MehmedGIT / OtoN_Converter

Converter from basic OCRD process workflow to Nextflow workflow script
Apache License 2.0
4 stars 1 forks source link

Michelle's refactoring suggestions #1

Closed mweidling closed 2 years ago

mweidling commented 2 years ago

In this PR the following changes have been made:

Feel free to cherry-pick whatever seems right for you.

MehmedGIT commented 2 years ago

Hi Michelle! Thanks for your contribution. I went over the changes you suggested and found out a few things that could be further improved:

  1. In the config.toml, we cannot simply replace $HOME and $projectDir with .. The project directory from the viewpoint of Nextflow may not be always inside the home or current directory. Moreover, each Nextflow process gets its own separate work environment, independent of other processes. Thus, we need to provide proper environment variables and let Nextflow handle them afterward -> $projectDir. The same argument is valid for $HOME. Even if you replace the home environment variable with ~, Nextflow will complain that it cannot evaluate ~ to a path. I guess this is due to the implementation details of Nextflow.

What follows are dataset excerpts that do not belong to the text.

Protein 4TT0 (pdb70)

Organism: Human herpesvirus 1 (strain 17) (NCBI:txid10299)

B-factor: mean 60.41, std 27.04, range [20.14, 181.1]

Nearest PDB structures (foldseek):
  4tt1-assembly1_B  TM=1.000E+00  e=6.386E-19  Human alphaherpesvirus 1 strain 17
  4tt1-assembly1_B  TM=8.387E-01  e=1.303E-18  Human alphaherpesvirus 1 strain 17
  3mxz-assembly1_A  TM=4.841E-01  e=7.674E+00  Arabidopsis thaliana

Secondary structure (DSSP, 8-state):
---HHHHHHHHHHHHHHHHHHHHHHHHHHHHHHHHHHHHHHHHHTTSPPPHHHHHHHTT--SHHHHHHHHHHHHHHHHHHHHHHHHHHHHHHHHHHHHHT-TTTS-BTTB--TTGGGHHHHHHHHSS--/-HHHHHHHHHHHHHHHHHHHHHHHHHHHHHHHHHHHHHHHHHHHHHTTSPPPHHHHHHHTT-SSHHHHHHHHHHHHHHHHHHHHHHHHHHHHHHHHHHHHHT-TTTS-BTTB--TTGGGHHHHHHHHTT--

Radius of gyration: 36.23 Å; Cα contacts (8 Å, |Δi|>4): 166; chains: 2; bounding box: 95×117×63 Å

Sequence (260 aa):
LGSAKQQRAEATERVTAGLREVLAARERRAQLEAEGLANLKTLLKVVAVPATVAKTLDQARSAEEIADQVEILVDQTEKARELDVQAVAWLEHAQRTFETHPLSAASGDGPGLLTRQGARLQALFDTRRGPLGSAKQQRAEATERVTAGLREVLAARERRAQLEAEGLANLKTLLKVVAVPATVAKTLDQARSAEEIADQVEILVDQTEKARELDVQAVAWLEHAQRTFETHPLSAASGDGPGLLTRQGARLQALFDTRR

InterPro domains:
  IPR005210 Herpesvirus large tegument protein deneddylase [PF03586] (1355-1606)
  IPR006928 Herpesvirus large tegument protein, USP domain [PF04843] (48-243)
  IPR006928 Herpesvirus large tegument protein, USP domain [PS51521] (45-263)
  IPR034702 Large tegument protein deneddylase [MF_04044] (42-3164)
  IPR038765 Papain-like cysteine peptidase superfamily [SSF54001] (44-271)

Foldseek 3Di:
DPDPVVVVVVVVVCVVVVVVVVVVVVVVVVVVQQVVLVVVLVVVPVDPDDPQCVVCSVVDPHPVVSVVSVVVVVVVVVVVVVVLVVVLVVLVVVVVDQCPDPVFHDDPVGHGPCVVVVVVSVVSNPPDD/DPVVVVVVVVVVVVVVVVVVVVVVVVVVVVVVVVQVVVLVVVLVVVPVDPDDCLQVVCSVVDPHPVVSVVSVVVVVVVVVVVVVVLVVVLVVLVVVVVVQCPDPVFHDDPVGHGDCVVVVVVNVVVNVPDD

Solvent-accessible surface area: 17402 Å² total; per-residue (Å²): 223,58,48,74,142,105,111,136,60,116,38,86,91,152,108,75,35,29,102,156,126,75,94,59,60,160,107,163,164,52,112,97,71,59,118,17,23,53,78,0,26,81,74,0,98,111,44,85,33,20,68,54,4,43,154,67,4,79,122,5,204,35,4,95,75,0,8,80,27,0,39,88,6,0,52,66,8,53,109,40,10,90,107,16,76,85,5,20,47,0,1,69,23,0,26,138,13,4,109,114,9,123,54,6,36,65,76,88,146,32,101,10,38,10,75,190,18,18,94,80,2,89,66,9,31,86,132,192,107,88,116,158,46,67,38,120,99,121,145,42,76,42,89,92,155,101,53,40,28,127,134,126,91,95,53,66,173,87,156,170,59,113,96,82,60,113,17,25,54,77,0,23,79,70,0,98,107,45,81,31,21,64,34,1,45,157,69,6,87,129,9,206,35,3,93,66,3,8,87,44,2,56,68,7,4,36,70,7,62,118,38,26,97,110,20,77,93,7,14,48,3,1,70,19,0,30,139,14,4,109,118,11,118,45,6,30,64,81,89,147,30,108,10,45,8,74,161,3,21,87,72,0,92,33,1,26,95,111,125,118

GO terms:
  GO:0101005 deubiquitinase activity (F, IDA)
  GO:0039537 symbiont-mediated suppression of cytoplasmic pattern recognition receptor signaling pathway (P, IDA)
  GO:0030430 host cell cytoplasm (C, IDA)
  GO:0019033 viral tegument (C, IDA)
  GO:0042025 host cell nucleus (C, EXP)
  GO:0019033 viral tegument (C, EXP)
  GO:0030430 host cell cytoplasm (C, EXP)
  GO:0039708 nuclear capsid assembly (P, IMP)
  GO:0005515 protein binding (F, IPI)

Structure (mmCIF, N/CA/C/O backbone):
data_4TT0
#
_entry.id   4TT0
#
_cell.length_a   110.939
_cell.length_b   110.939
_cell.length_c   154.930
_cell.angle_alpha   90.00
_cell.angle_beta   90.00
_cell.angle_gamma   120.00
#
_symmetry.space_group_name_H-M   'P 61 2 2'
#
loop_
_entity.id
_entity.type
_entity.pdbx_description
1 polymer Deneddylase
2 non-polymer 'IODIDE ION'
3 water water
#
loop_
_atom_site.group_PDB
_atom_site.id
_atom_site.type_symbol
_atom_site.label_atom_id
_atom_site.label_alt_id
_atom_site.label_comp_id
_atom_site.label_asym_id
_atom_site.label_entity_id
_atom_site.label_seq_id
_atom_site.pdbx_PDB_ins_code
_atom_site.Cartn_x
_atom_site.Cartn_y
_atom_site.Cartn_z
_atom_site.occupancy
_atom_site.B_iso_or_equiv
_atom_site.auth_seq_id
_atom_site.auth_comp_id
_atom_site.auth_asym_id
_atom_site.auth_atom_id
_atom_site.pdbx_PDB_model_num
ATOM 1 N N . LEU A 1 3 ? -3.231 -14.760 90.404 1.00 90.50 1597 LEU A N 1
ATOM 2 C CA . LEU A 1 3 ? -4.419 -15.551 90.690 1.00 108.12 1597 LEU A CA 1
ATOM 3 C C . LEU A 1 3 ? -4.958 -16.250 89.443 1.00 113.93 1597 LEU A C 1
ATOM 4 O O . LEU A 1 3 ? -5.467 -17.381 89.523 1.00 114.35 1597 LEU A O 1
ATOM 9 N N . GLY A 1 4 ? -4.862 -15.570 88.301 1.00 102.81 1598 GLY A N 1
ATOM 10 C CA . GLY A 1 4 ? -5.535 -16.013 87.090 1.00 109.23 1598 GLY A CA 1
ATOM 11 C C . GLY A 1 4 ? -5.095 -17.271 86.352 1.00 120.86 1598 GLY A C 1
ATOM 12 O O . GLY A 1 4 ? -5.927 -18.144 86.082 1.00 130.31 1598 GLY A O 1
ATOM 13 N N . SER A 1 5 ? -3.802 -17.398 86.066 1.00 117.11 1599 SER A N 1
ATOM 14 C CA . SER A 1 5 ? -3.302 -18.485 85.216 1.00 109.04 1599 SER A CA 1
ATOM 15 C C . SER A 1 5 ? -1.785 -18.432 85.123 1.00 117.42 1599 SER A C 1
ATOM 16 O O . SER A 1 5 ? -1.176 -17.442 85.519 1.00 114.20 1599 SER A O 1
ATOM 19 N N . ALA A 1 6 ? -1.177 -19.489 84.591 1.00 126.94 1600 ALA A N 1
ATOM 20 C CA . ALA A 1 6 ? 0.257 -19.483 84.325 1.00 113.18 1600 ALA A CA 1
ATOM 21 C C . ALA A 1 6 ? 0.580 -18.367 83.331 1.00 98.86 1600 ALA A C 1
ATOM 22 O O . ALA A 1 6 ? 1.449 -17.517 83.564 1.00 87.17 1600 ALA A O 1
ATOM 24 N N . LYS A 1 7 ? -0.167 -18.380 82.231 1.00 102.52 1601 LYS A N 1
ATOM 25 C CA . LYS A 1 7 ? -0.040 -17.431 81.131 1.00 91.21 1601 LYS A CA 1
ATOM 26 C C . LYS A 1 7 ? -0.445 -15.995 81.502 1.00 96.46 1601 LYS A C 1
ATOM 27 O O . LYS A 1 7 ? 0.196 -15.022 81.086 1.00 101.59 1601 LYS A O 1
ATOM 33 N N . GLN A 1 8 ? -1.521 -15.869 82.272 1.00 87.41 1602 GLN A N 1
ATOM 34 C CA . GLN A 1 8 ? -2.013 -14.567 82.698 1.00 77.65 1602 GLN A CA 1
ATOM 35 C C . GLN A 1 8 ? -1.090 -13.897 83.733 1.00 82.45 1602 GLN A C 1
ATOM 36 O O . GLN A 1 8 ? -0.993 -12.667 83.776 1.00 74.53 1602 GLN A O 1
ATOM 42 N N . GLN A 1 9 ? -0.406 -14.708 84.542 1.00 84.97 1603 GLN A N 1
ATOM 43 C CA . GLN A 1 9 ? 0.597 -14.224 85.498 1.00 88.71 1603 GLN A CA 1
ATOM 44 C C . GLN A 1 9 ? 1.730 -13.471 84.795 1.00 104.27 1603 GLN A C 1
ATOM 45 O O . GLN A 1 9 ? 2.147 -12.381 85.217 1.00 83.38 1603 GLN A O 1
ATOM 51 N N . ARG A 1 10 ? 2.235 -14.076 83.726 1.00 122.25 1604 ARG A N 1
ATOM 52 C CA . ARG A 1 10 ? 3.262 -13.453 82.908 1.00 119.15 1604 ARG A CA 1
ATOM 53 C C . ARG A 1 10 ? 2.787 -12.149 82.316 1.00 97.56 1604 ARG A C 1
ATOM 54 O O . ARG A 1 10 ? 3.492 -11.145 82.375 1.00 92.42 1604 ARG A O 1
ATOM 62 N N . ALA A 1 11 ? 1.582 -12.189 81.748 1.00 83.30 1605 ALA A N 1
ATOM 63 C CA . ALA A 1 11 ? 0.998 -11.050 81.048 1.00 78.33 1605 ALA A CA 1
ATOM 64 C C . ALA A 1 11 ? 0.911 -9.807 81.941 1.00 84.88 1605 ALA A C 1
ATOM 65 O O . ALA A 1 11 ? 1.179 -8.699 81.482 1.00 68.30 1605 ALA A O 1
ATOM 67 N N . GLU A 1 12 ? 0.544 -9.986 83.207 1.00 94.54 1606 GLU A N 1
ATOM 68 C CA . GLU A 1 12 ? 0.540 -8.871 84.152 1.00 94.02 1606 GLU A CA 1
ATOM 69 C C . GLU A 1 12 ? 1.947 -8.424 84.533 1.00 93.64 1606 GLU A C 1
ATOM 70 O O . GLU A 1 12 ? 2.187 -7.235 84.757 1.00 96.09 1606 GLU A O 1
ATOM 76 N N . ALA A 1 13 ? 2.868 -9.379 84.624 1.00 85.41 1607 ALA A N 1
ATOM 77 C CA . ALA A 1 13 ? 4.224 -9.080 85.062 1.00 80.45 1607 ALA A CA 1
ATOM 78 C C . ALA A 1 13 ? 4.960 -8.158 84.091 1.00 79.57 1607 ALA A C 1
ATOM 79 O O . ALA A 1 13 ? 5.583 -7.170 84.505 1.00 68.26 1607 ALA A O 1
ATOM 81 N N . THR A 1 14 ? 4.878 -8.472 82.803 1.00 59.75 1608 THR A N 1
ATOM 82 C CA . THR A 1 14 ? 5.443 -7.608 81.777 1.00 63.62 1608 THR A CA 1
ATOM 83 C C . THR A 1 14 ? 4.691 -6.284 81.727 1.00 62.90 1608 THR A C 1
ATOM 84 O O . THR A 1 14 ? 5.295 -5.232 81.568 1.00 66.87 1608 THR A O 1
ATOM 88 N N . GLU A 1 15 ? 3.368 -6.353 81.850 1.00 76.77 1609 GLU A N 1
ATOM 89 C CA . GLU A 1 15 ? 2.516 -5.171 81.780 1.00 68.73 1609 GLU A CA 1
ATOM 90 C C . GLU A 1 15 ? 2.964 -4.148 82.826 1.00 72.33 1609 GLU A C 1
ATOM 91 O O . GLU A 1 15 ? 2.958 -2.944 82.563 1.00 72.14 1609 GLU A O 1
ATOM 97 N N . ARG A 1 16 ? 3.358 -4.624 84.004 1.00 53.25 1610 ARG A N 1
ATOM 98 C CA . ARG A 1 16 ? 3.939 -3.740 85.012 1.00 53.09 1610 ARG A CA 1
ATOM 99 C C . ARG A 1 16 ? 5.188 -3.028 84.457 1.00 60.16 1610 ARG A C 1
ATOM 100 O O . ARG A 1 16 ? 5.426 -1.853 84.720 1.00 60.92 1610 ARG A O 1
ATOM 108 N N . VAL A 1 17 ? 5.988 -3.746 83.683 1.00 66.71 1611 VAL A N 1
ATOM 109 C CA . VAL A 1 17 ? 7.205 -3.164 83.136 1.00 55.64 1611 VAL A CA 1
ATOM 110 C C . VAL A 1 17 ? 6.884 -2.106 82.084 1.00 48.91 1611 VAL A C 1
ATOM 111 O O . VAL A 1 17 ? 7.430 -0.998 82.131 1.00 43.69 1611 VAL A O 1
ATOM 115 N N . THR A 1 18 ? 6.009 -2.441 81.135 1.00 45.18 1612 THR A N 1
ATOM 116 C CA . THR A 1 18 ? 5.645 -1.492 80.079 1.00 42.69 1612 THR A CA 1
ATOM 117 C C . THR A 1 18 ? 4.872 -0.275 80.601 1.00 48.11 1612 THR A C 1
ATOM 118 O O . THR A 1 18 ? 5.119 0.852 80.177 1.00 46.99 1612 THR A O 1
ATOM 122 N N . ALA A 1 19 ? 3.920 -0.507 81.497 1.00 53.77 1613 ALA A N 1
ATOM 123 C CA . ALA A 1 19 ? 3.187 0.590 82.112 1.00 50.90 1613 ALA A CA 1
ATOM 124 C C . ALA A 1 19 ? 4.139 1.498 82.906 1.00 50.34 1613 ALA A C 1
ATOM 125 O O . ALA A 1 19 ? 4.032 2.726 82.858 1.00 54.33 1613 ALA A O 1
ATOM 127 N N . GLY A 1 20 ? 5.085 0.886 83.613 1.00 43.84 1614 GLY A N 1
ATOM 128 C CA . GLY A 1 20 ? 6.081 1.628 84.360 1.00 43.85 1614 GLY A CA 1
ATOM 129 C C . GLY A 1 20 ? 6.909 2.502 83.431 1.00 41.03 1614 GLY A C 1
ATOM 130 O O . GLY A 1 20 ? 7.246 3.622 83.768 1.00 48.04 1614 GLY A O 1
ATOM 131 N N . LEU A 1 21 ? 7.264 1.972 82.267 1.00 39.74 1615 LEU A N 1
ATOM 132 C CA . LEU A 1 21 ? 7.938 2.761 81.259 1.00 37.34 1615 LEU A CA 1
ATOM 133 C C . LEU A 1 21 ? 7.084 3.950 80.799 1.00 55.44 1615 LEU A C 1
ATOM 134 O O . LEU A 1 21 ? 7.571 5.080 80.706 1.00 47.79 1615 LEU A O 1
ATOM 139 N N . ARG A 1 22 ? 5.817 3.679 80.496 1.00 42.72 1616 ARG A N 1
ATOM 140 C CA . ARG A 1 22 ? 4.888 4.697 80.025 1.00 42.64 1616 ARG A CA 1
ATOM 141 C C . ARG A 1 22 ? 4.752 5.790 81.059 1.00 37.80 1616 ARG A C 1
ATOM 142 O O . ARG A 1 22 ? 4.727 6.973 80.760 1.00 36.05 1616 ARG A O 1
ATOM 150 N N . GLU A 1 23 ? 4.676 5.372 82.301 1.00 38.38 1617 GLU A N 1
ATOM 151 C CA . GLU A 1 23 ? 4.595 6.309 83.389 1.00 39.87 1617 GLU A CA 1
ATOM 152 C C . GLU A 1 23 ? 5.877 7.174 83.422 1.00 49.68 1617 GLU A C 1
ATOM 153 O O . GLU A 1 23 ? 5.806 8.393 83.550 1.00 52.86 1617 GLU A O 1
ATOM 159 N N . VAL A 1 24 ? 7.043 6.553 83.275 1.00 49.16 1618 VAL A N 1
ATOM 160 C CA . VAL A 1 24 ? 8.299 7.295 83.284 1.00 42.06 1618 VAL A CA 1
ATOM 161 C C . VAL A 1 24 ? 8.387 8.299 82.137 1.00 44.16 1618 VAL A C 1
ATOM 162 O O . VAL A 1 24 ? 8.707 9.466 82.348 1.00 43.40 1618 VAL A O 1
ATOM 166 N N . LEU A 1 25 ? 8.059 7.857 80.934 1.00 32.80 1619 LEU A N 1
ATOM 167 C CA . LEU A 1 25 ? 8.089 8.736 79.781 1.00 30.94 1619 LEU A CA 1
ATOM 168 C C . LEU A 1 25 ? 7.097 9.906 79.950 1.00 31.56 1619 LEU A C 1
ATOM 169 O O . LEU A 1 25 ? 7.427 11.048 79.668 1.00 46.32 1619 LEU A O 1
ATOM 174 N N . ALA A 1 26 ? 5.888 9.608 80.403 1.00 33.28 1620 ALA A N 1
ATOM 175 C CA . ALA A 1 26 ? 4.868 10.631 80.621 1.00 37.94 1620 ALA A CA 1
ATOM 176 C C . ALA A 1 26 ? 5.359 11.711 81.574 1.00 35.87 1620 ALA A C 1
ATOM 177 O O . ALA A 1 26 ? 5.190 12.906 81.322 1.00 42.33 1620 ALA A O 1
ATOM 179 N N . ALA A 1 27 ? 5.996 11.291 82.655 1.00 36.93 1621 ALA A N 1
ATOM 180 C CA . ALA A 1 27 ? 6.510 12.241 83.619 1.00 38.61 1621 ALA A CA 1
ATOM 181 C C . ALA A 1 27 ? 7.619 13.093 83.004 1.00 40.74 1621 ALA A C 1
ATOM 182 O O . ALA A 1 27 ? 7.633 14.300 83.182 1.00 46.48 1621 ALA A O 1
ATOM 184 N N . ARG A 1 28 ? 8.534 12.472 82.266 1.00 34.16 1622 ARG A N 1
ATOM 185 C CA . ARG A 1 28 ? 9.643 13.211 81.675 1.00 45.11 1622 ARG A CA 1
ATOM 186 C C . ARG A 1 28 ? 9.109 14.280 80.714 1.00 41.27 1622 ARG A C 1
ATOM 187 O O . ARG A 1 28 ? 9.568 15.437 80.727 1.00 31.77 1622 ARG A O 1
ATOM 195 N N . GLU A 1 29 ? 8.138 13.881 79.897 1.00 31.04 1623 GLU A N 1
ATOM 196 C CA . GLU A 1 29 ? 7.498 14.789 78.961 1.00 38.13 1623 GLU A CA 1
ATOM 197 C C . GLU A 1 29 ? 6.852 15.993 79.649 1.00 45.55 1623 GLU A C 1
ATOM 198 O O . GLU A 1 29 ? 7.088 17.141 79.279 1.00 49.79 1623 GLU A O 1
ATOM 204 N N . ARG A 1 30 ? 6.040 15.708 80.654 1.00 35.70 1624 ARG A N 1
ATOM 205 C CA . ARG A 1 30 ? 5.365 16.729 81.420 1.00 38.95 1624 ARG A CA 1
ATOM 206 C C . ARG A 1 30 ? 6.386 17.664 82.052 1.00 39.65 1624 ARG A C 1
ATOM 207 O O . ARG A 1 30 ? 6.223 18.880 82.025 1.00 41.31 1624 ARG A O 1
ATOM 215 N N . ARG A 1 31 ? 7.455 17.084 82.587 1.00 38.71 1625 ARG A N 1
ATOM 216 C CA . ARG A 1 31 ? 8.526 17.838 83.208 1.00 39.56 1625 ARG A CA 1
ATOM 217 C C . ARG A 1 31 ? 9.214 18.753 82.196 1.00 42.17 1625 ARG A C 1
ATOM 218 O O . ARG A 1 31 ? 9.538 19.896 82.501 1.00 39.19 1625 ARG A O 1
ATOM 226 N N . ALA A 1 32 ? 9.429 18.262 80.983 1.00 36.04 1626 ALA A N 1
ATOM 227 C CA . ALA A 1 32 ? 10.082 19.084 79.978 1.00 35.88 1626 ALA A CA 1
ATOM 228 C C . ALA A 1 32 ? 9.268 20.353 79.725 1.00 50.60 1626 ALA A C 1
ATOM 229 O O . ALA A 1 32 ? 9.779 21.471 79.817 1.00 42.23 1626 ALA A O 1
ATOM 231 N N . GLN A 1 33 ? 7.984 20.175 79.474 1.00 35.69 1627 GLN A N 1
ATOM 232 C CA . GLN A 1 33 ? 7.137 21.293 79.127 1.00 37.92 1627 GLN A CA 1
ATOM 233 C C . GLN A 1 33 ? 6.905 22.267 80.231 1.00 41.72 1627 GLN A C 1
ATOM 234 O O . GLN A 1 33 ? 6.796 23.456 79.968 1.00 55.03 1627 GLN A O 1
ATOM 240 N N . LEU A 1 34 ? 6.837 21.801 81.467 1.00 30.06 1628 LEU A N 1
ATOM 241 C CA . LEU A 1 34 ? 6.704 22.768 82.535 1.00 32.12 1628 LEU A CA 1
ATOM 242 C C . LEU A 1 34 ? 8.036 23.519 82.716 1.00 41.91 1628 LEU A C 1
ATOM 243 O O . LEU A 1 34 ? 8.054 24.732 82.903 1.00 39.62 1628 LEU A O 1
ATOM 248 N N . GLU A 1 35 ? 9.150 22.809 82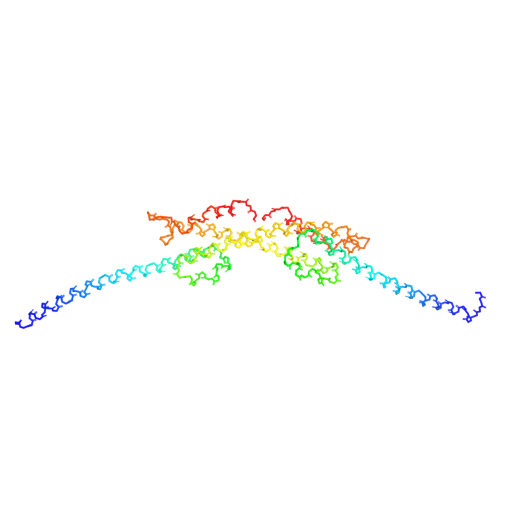.587 1.00 36.77 1629 GLU A N 1
ATOM 249 C CA . GLU A 1 35 ? 10.437 23.464 82.667 1.00 39.13 1629 GLU A CA 1
ATOM 250 C C . GLU A 1 35 ? 10.603 24.491 81.575 1.00 38.84 1629 GLU A C 1
ATOM 251 O O . GLU A 1 35 ? 11.216 25.533 81.793 1.00 31.74 1629 GLU A O 1
ATOM 257 N N . ALA A 1 36 ? 10.025 24.223 80.413 1.00 37.12 1630 ALA A N 1
ATOM 258 C CA . ALA A 1 36 ? 10.080 25.207 79.344 1.00 34.95 1630 ALA A CA 1
ATOM 259 C C . ALA A 1 36 ? 9.308 26.451 79.786 1.00 34.35 1630 ALA A C 1
ATOM 260 O O . ALA A 1 36 ? 9.760 27.571 79.577 1.00 45.53 1630 ALA A O 1
ATOM 262 N N . GLU A 1 37 ? 8.155 26.240 80.415 1.00 32.00 1631 GLU A N 1
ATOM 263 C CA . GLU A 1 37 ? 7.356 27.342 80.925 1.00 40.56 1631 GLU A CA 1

I like the idea of having a separate configuration file to set the proper paths. However, we must clearly specify why $HOME and $projectDir have to stay. Moreover, it may be confusing for the user why we need an escape character before $HOME but not before $projectDir. The answer is provided here: https://www.nextflow.io/docs/latest/process.html#script.

Since Nextflow uses the same Bash syntax for variable substitutions in strings, you must manage them carefully depending on whether you want to evaluate a Nextflow variable or a Bash variable.

  1. The token error numbers should ideally match with the number of the specific rule that was broken - rule numbers given in the comments above the validator methods. We may also extend the rules or provide them in a separate file to keep things clean.

  2. I still do not understand how the imports are sorted. Seems they do not follow alphabetical order. Any ideas according to what the Linter sorted them?

Everything else seems fine. Please implement the suggested changes and I will merge your PR.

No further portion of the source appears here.